Story Maps

Share your summer road trip with a story map

Summer is the prime time for a classic American adventure: the road trip. If you have kids, they’re out of school for a few months, or, if you’re a recent college grad like myself, you’re out of school forever. Whether you’re moving across the country or traveling for pleasure, you may find yourself packing up a car and hitting the road.

The view from I-40 in Arizona.

It was my own drive from New Jersey to southern California that inspired this post, but the real reason you should know how to use Esri Story Maps to document your road trip is that they are the perfect medium for this sort of travel story. You can add pictures, videos, and text to a visualization of your route and share it online with your friends and family.

Here are a few of the story map templates that are best-suited to document your travels.

Get started with Story Maps

To make a story map, all you need is an ArcGIS Online account, which is free. The Story Maps webpage contains all the information you’ll need as well as some inspiring examples and templates.

Use the Map Tour template for maximum efficiency.

As its name suggests, the Map Tour template was designed to take people on a virtual tour: in this case, the stops you took on your trip. It’s a relatively simple matter of organizing your photos and deciding what you want to say about them. This template offers three distinct layouts and the ability to configure colors, change the basemap, and customize the zoom level, so you’ll get a story that’s uniquely yours.

I went through the process of creating a map tour with some of my media from my road trip this summer and compiled a list of tips and tricks.

Organize the media you want to use. A simple but essential tip: start by storing everything in the same folder and give photos recognizable names.

Decide if you are using video or not. If you’re using video, you’ll have to access your media from online (more on that later). If you don’t plan to use video, you can upload image files from your computer.

If you’re hosting your media online, I recommend Flickr for photos and Vimeo or Youtube for videos  Note: Though Flickr supports video, Story Maps currently do not accept Flickr videos.

You can add location in the story map or in advance. The story map needs to know where to place each point on the map.
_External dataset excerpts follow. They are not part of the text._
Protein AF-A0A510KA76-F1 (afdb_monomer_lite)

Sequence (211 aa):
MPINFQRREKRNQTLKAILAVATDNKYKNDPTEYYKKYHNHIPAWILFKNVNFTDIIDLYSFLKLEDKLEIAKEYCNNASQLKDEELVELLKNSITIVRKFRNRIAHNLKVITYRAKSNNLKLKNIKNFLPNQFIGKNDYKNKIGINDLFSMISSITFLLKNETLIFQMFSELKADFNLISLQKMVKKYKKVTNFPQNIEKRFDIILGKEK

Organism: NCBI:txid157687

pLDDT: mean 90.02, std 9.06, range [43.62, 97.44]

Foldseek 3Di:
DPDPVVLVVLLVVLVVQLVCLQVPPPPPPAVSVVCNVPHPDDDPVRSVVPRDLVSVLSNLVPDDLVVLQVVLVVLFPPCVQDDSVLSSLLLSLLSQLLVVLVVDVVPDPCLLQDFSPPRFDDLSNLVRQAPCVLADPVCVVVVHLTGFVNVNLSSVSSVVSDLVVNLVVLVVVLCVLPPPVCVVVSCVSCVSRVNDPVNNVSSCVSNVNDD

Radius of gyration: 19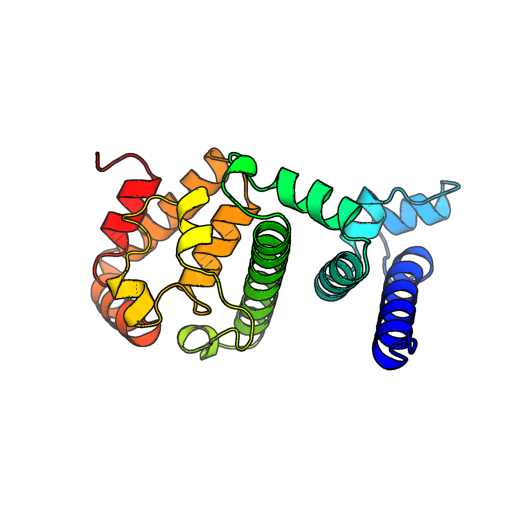.77 Å; chains: 1; bounding box: 52×44×53 Å

InterPro domains:
  IPR011664 Abortive infection system protein AbiD/AbiF-like [PF07751] (10-111)

Secondary structure (DSSP, 8-state):
----HHHHHHHHHHHHHHHHHHH-TTSTTSHHHHHHHHSSS--HHHHTTTS-HHHHHHHHHHS-HHHHHHHHHHT-TTGGGS-HHHHHHHHHHHHHHHHHHHHHHHH-GGGGG---TT----HHHHTTTS-TTTS-HHHHHTT-SSSSHHHHHHHHHHHH--HHHHHHHHHHHHHHHH-GGGHHHHHHHHHHHT--TTHHHHHHHHTT---

Structure (mmCIF, N/CA/C/O backbone):
data_AF-A0A510KA76-F1
#
_entry.id   AF-A0A510KA76-F1
#
loop_
_atom_site.group_PDB
_atom_site.id
_atom_site.type_symbol
_atom_site.label_atom_id
_atom_site.label_alt_id
_atom_site.label_comp_id
_atom_site.label_asym_id
_atom_site.label_entity_id
_atom_site.label_seq_id
_atom_site.pdbx_PDB_ins_code
_atom_site.Cartn_x
_atom_site.Cartn_y
_atom_site.Cartn_z
_atom_site.occupancy
_atom_site.B_iso_or_equiv
_atom_site.auth_seq_id
_atom_site.auth_comp_id
_atom_site.auth_asym_id
_atom_site.auth_atom_id
_atom_site.pdbx_PDB_model_num
ATOM 1 N N . MET A 1 1 ? 21.348 23.068 -10.008 1.00 45.47 1 MET A N 1
ATOM 2 C CA . MET A 1 1 ? 20.926 22.264 -8.835 1.00 45.47 1 MET A CA 1
ATOM 3 C C . MET A 1 1 ? 21.945 21.158 -8.617 1.00 45.47 1 MET A C 1
ATOM 5 O O . MET A 1 1 ? 22.298 20.523 -9.607 1.00 45.47 1 MET A O 1
ATOM 9 N N . PRO A 1 2 ? 22.435 20.912 -7.392 1.00 47.31 2 PRO A N 1
ATOM 10 C CA . PRO A 1 2 ? 23.356 19.809 -7.155 1.00 47.31 2 PRO A CA 1
ATOM 11 C C . PRO A 1 2 ? 22.653 18.486 -7.477 1.00 47.31 2 PRO A C 1
ATOM 13 O O . PRO A 1 2 ? 21.560 18.205 -6.981 1.00 47.31 2 PRO A O 1
ATOM 16 N N . ILE A 1 3 ? 23.262 17.687 -8.351 1.00 54.94 3 ILE A N 1
ATOM 17 C CA . ILE A 1 3 ? 22.802 16.331 -8.645 1.00 54.94 3 ILE A CA 1
ATOM 18 C C . ILE A 1 3 ? 22.897 15.550 -7.336 1.00 54.94 3 ILE A C 1
ATOM 20 O O . ILE A 1 3 ? 23.986 15.359 -6.803 1.00 54.94 3 ILE A O 1
ATOM 24 N N . ASN A 1 4 ? 21.759 15.101 -6.809 1.00 79.38 4 ASN A N 1
ATOM 25 C CA . ASN A 1 4 ? 21.745 14.226 -5.644 1.00 79.38 4 ASN A CA 1
ATOM 26 C C . ASN A 1 4 ? 22.371 12.877 -6.047 1.00 79.38 4 ASN A C 1
ATOM 28 O O . ASN A 1 4 ? 21.710 12.024 -6.644 1.00 79.38 4 ASN A O 1
ATOM 32 N N . PHE A 1 5 ? 23.669 12.730 -5.772 1.00 81.88 5 PHE A N 1
ATOM 33 C CA . PHE A 1 5 ? 24.493 11.591 -6.172 1.00 81.88 5 PHE A CA 1
ATOM 34 C C . PHE A 1 5 ? 23.885 10.260 -5.708 1.00 81.88 5 PHE A C 1
ATOM 36 O O . PHE A 1 5 ? 23.670 9.368 -6.527 1.00 81.88 5 PHE A O 1
ATOM 43 N N . GLN A 1 6 ? 23.444 10.190 -4.448 1.00 85.81 6 GLN A N 1
ATOM 44 C CA . GLN A 1 6 ? 22.788 9.008 -3.876 1.00 85.81 6 GLN A CA 1
ATOM 45 C C . GLN A 1 6 ? 21.505 8.628 -4.632 1.00 85.81 6 GLN A C 1
ATOM 47 O O . GLN A 1 6 ? 21.248 7.454 -4.904 1.00 85.81 6 GLN A O 1
ATOM 52 N N . ARG A 1 7 ? 20.691 9.619 -5.029 1.00 89.19 7 ARG A N 1
ATOM 53 C CA . ARG A 1 7 ? 19.482 9.377 -5.836 1.00 89.19 7 ARG A CA 1
ATOM 54 C C . ARG A 1 7 ? 19.836 8.787 -7.203 1.00 89.19 7 ARG A C 1
ATOM 56 O O . ARG A 1 7 ? 19.145 7.880 -7.668 1.00 89.19 7 ARG A O 1
ATOM 63 N N . ARG A 1 8 ? 20.889 9.298 -7.852 1.00 90.38 8 ARG A N 1
ATOM 64 C CA . ARG A 1 8 ? 21.349 8.811 -9.163 1.00 90.38 8 ARG A CA 1
ATOM 65 C C . ARG A 1 8 ? 21.880 7.383 -9.074 1.00 90.38 8 ARG A C 1
ATOM 67 O O . ARG A 1 8 ? 21.533 6.566 -9.924 1.00 90.38 8 ARG A O 1
ATOM 74 N N . GLU A 1 9 ? 22.671 7.075 -8.052 1.00 93.69 9 GLU A N 1
ATOM 75 C CA . GLU A 1 9 ? 23.180 5.721 -7.819 1.00 93.69 9 GLU A CA 1
ATOM 76 C C . GLU A 1 9 ? 22.048 4.725 -7.594 1.00 93.69 9 GLU A C 1
ATOM 78 O O . GLU A 1 9 ? 21.980 3.715 -8.295 1.00 93.69 9 GLU A O 1
ATOM 83 N N . LYS A 1 10 ? 21.101 5.045 -6.701 1.00 93.62 10 LYS A N 1
ATOM 84 C CA . LYS A 1 10 ? 19.950 4.176 -6.430 1.00 93.62 10 LYS A CA 1
ATOM 85 C C . LYS A 1 10 ? 19.117 3.919 -7.689 1.00 93.62 10 LYS A C 1
ATOM 87 O O . LYS A 1 10 ? 18.710 2.785 -7.945 1.00 93.62 10 LYS A O 1
ATOM 92 N N . ARG A 1 11 ? 18.905 4.951 -8.513 1.00 95.06 11 ARG A N 1
ATOM 93 C CA . ARG A 1 11 ? 18.236 4.808 -9.814 1.00 95.06 11 ARG A CA 1
ATOM 94 C C . ARG A 1 11 ? 18.988 3.840 -10.719 1.00 95.06 11 ARG A C 1
ATOM 96 O O . ARG A 1 11 ? 18.382 2.928 -11.266 1.00 95.06 11 ARG A O 1
ATOM 103 N N . ASN A 1 12 ? 20.298 4.015 -10.868 1.00 95.75 12 ASN A N 1
ATOM 104 C CA . ASN A 1 12 ? 21.103 3.152 -11.728 1.00 95.75 12 ASN A CA 1
ATOM 105 C C . ASN A 1 12 ? 21.119 1.698 -11.226 1.00 95.75 12 ASN A C 1
ATOM 107 O O . ASN A 1 12 ? 21.053 0.783 -12.039 1.00 95.75 12 ASN A O 1
ATOM 111 N N . GLN A 1 13 ? 21.155 1.474 -9.910 1.00 95.94 13 GLN A N 1
ATOM 112 C CA . GLN A 1 13 ? 21.023 0.138 -9.317 1.00 95.94 13 GLN A CA 1
ATOM 113 C C . GLN A 1 13 ? 19.657 -0.488 -9.622 1.00 95.94 13 GLN A C 1
ATOM 115 O O . GLN A 1 13 ? 19.599 -1.637 -10.045 1.00 95.94 13 GLN A O 1
ATOM 120 N N . THR A 1 14 ? 18.576 0.285 -9.491 1.00 96.12 14 THR A N 1
ATOM 121 C CA . THR A 1 14 ? 17.210 -0.171 -9.807 1.00 96.12 14 THR A CA 1
ATOM 122 C C . THR A 1 14 ? 17.088 -0.566 -11.280 1.00 96.12 14 THR A C 1
ATOM 124 O O . THR A 1 14 ? 16.576 -1.634 -11.601 1.00 96.12 14 THR A O 1
ATOM 127 N N . LEU A 1 15 ? 17.626 0.253 -12.191 1.00 95.75 15 LEU A N 1
ATOM 128 C CA . LEU A 1 15 ? 17.635 -0.052 -13.625 1.00 95.75 15 LEU A CA 1
ATOM 129 C C . LEU A 1 15 ? 18.468 -1.299 -13.943 1.00 95.75 15 LEU A C 1
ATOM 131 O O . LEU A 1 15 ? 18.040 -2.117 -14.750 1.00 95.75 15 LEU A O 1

Depending on your camera, there may already be a location associated with each photo. If not, you can input latitude and longitude in the file’s information using Flickr, Google Photos, or a desktop photo management software. I manually added the latitude and longitude values from the Google map of my trip to my photos in the Organizr in Flickr, but you can also upload your photos and choose their location manually within the story map app.

The Flickr Organizr is one way to manage the locations of your images. After opening all your photos in the Organizer, you can click through and change each item's properties.

Add photos first, then videos. Once you’ve uploaded images to Flickr or Google Plus, and videos to Vimeo or Youtube, it’s time to add both to the map. When you create a new Map Tour, you’ll be prompted to select where your media is.

The Map Tour prompt to set the default media location. I chose Flickr because I had more pictures than videos, and manually added videos later.

Start by choosing the site where you’re hosting your images, and configure each event. Then, you can add videos individually by creating new events. To do this, click the Add button along the bottom of the window. In the pop-up, select Video and paste the video URL into the appropriate box. Finally, click the cog next to the URL to get the default thumbnail.

Configuring a new tour point with a Vimeo video and the default thumbnail.

Use Map Journal to emphasize your route

If you want to enhance your road trip narrative with custom maps you made on ArcGIS Online or Desktop, the Map Journal template offers more options (Note: You’ll need an ArcGIS subscription to use Desktop apps and for full access to ArcGIS Online options. You can get a free trial here). There’s room for creativity here, too. For example, I chose to re-work my story using a custom basemap, a line feature to show my route, and some added texture for the Grand Canyon. You can check out my map journal here.

Because you’re representing a road trip, it’s important to choose a large map that encompasses your entire route, and to change the custom extent for each stop so the map slides along with the progress of your trip.

Setting the custom map configuration for a new step in the Map Journal.

Most of the above tips still hold for this template, except for the last two. In this case, pins are not generated for each image, so having precise location coordinates for each image is unnecessary – instead, you’ll configure the map view to shift with each image. Also, you won’t be prompted to choose a batch of images when opening the app, but will have options to add media throughout the Main Stage or Side Panel content.

Get even more creative!

There are many other ways to document your road trip with an Esri Story Map, and each template has its own set of advantages. If you’re more interested in emphasizing your travel narrative than the route itself, check out the awesome Cascade story map by Lauren Herbine featured here.

Enjoy your story-mapping journey!

About

As a recent graduate of the Wildlife Science program at SUNY-ESF, I followed my inner geography nerd to an internship on Esri's Desktop Documentation team. I'm fascinated by how communicating creatively with data connects people to places. I love to adventure outdoors and do art, but honestly, since moving to California much of my spare time has been spent eating tacos.